Article paru dans El-Oumami n° 24, avril 1982, p. 16

L’ancien président algérien Ahmed Ben Bella, l’ancien premier ministre soudanais Sadeq al-Mahdi et l’évêque melkite Hilarion Capucci lors de la Conférence internationale du Conseil islamique à Paris le 22 septembre 1982. (Photo by Jean-Claude FRANCOLON)

L’ « Amicale des Algériens en Europe » semble revenir à ses vieilles méthodes dans le but de semer la peur dans les rangs des travailleurs émigrés. C’est ce qui se dégage en tout cas du récent incident qui a lieu le 28 mars dernier à la Maison du Peuple de Belfort au cours d’une réunion publique organisée par Ben Bella et ses partisans. Plusieurs dizaines de nervis de l’Amicale sont intervenus violemment à coups de barres de fer en scandant le nom de Boumediene et ont ainsi réussi à mettre un terme à la réunion, espérant en même temps décourager la présence des travailleurs émigrés à ce type de réunion.

L’Etat algérien prétend évidemment que l’action du commando de l’Amicale n’a pas été téléguidée par lui mais était une action spontanée de la part de « militants » algériens soucieux de sauvegarder le prestige de leur pays à l’étranger. Cela ne l’a pas empêché bien sûr d’intervenir auprès des autorités françaises dans le but de mettre un terme aux déclarations publiques de Ben Bella contre le régime, étant entendu que venant d’une personne aussi bien placée que Ben Bella, ces déclarations – sur la corruption qui ronge le régime notamment – ont valeur d’aveux. L’Etat algérien a même utilisé l’argument des gros contrats commerciaux pour « convaincre » le gouvernement français de faire taire Ben Bella. Le Ministère français des Affaires Extérieures a finalement répondu positivement à la requête des autorités algériennes puisqu’il a rendu public un communiqué invitant Ben Bella à respecter le « devoir de réserve » en France.

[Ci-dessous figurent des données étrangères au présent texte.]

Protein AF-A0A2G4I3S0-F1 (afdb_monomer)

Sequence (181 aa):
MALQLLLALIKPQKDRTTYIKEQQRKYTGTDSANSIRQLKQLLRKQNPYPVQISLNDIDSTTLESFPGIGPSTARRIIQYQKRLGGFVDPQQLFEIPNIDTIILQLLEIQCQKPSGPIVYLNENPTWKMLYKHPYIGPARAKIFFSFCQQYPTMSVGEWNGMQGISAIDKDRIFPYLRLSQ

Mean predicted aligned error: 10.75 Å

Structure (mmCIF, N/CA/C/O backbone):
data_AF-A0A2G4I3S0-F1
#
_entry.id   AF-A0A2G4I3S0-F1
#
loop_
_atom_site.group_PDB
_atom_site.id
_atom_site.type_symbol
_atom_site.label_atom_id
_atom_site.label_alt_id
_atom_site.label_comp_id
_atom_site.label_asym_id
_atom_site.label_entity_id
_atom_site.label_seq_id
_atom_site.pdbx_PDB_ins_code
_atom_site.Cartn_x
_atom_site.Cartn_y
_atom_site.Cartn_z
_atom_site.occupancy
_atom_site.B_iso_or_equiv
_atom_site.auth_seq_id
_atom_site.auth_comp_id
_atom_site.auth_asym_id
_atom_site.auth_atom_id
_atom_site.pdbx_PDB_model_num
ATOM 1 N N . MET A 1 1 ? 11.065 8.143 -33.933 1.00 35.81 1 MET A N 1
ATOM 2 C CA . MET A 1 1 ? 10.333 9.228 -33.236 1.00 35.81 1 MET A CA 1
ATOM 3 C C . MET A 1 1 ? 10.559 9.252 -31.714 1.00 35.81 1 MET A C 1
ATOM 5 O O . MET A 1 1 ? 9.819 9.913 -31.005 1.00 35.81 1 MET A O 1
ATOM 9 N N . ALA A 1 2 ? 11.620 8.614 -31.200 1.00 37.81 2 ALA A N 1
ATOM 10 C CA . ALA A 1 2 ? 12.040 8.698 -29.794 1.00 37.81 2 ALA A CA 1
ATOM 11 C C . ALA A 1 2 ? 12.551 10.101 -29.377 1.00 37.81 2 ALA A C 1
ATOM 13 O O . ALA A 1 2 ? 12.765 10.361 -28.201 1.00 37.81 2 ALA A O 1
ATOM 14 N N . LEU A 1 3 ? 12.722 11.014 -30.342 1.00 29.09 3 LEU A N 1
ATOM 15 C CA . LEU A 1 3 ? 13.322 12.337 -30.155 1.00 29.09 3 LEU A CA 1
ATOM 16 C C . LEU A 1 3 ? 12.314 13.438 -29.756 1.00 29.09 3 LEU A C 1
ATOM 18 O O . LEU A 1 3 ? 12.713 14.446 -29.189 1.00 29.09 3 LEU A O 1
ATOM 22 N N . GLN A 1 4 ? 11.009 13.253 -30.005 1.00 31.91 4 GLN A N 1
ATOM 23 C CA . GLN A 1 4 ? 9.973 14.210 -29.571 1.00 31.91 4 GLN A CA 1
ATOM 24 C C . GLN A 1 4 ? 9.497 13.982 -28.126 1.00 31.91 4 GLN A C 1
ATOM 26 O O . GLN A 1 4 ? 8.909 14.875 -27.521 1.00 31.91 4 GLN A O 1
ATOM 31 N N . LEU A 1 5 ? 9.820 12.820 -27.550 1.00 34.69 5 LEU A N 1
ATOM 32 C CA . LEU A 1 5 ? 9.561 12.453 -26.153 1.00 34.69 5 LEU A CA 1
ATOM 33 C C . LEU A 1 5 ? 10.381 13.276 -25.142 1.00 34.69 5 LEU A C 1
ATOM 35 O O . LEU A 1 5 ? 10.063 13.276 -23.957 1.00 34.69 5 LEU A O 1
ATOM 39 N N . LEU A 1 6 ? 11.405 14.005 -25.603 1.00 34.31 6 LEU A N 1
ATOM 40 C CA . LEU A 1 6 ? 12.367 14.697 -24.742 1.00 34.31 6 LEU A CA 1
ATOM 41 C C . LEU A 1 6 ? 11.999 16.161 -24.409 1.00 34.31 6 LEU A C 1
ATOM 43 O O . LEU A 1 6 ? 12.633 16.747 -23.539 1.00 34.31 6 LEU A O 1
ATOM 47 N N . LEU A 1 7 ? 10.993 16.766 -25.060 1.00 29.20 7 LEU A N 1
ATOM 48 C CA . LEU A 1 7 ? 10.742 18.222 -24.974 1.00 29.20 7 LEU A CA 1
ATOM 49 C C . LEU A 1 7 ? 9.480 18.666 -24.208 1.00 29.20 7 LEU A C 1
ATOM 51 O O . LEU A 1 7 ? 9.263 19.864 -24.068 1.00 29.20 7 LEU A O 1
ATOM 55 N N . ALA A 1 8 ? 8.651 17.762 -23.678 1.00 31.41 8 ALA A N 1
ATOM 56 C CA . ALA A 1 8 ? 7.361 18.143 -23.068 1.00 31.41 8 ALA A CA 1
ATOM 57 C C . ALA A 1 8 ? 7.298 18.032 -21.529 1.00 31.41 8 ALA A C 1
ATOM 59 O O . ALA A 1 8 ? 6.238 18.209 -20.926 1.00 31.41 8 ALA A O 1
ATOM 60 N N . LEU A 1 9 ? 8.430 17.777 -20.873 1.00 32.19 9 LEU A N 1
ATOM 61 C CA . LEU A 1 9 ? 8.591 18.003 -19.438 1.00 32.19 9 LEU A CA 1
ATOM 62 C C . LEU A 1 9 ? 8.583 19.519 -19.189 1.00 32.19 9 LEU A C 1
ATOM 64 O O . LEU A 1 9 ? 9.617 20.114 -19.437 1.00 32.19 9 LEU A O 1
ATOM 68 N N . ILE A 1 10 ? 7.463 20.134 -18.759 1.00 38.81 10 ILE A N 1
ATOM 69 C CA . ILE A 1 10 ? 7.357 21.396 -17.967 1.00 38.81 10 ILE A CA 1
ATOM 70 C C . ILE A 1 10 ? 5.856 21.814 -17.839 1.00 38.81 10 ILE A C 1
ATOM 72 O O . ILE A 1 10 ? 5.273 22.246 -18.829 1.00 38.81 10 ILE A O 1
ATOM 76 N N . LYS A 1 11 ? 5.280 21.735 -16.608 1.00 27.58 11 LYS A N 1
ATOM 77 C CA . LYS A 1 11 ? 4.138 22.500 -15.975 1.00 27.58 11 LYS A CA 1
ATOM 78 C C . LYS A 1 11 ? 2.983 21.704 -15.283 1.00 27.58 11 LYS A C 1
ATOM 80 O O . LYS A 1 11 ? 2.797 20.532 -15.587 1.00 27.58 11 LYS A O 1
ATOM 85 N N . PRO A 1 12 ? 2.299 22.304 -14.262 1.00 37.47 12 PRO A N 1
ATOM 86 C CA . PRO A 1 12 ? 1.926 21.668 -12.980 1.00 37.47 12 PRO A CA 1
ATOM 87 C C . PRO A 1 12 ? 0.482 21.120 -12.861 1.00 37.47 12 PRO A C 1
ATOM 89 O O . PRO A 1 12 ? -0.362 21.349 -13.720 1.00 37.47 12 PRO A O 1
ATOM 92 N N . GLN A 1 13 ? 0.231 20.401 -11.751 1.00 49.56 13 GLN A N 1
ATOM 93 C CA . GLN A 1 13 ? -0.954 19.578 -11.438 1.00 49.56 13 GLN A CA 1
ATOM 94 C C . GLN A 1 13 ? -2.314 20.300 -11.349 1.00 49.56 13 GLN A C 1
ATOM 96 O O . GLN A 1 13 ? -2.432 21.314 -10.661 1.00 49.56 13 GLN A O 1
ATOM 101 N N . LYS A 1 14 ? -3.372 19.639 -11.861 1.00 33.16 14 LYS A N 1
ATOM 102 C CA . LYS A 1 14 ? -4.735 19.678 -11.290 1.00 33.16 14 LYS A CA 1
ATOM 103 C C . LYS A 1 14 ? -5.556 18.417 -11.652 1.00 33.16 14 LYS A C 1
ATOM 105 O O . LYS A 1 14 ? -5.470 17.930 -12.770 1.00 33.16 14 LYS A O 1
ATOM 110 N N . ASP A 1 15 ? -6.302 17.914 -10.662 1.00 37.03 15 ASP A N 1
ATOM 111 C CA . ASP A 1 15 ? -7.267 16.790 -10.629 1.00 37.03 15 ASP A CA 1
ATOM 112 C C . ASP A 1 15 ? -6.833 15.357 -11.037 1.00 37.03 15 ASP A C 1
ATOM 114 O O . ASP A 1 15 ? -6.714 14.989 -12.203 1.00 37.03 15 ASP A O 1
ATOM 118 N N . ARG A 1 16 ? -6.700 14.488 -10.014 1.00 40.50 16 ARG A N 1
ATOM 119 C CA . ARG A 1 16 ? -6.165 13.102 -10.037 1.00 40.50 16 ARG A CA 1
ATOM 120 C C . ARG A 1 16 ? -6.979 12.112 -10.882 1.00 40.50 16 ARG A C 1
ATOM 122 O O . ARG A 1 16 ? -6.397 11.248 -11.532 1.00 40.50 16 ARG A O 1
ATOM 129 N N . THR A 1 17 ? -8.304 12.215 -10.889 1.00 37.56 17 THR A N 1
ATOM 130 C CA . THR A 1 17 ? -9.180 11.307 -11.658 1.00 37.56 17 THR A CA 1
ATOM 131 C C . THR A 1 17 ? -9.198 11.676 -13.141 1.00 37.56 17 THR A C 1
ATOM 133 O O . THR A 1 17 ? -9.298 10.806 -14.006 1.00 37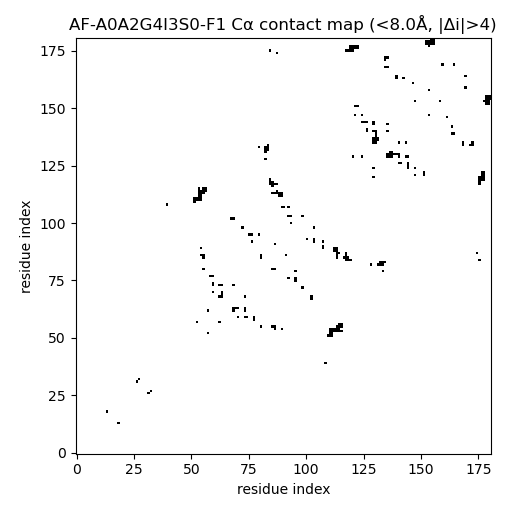.56 17 THR A O 1
ATOM 136 N N . THR A 1 18 ? -9.047 12.969 -13.425 1.00 39.00 18 THR A N 1
ATOM 137 C CA . THR A 1 18 ? -8.932 13.523 -14.772 1.00 39.00 18 THR A CA 1
ATOM 138 C C . THR A 1 18 ? -7.548 13.228 -15.338 1.00 39.00 18 THR A C 1
ATOM 140 O O . THR A 1 18 ? -7.476 12.717 -16.442 1.00 39.00 18 THR A O 1
ATOM 143 N N . TYR A 1 19 ? -6.471 13.365 -14.553 1.00 40.88 19 TYR A N 1
ATOM 144 C CA . TYR A 1 19 ? -5.106 13.007 -14.958 1.00 40.88 19 TYR A CA 1
ATOM 145 C C . TYR A 1 19 ? -4.965 11.528 -15.344 1.00 40.88 19 TYR A C 1
ATOM 147 O O . TYR A 1 19 ? -4.442 11.229 -16.410 1.00 40.88 19 TYR A O 1
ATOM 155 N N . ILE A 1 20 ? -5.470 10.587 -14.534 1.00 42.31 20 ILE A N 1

Ce n’est pas notre objet de parler ici de la campagne publicitaire lancée par Ben Bella et ses partisans. Nous avons déjà eu l’occasion de montrer que les travailleurs n’ont rien à attendre d’un charlatan comme Ben Bella qui, même s’il revenait au pouvoir avec son projet de «république islamique», ne fera pas mieux que ce qu’a fait et continue de faire en Iran Khomeiny (1). Nous reviendrons là-dessus une prochaine fois. Ceci dit, il nous semble important d’attirer l’attention de nos lecteurs dans l’émigration sur le fait que l’attaque du commando de l’Amicale n’est pas seulement une attaque contre les partisans de Ben Bella. S’il ne s’agissait que de cela, nous n’aurions pas éprouvé le besoin d’en parler. Dans la réalité, il s’agit d’une attaque contre une réunion où l’on dénonce publiquement devant des centaines de travailleurs le régime actuel en Algérie. C’est surtout cela que les officines du régime ne peuvent tolérer. Il nous faut donc nous attendre à ce que ce type d’attaques se multiplie pour viser sans discernement tout groupe de travail-leurs cherchant à sensibiliser les milieux de l’émigration sur les conséquences catastrophiques de la politique économique et sociale de l’Etat bourgeois en Algérie et sur la nécessaire mobilisation en vue de contribuer aux côtés de nos frères de classe restés au pays à la lutte contre le système des capitalistes, des profiteurs et des corrompus.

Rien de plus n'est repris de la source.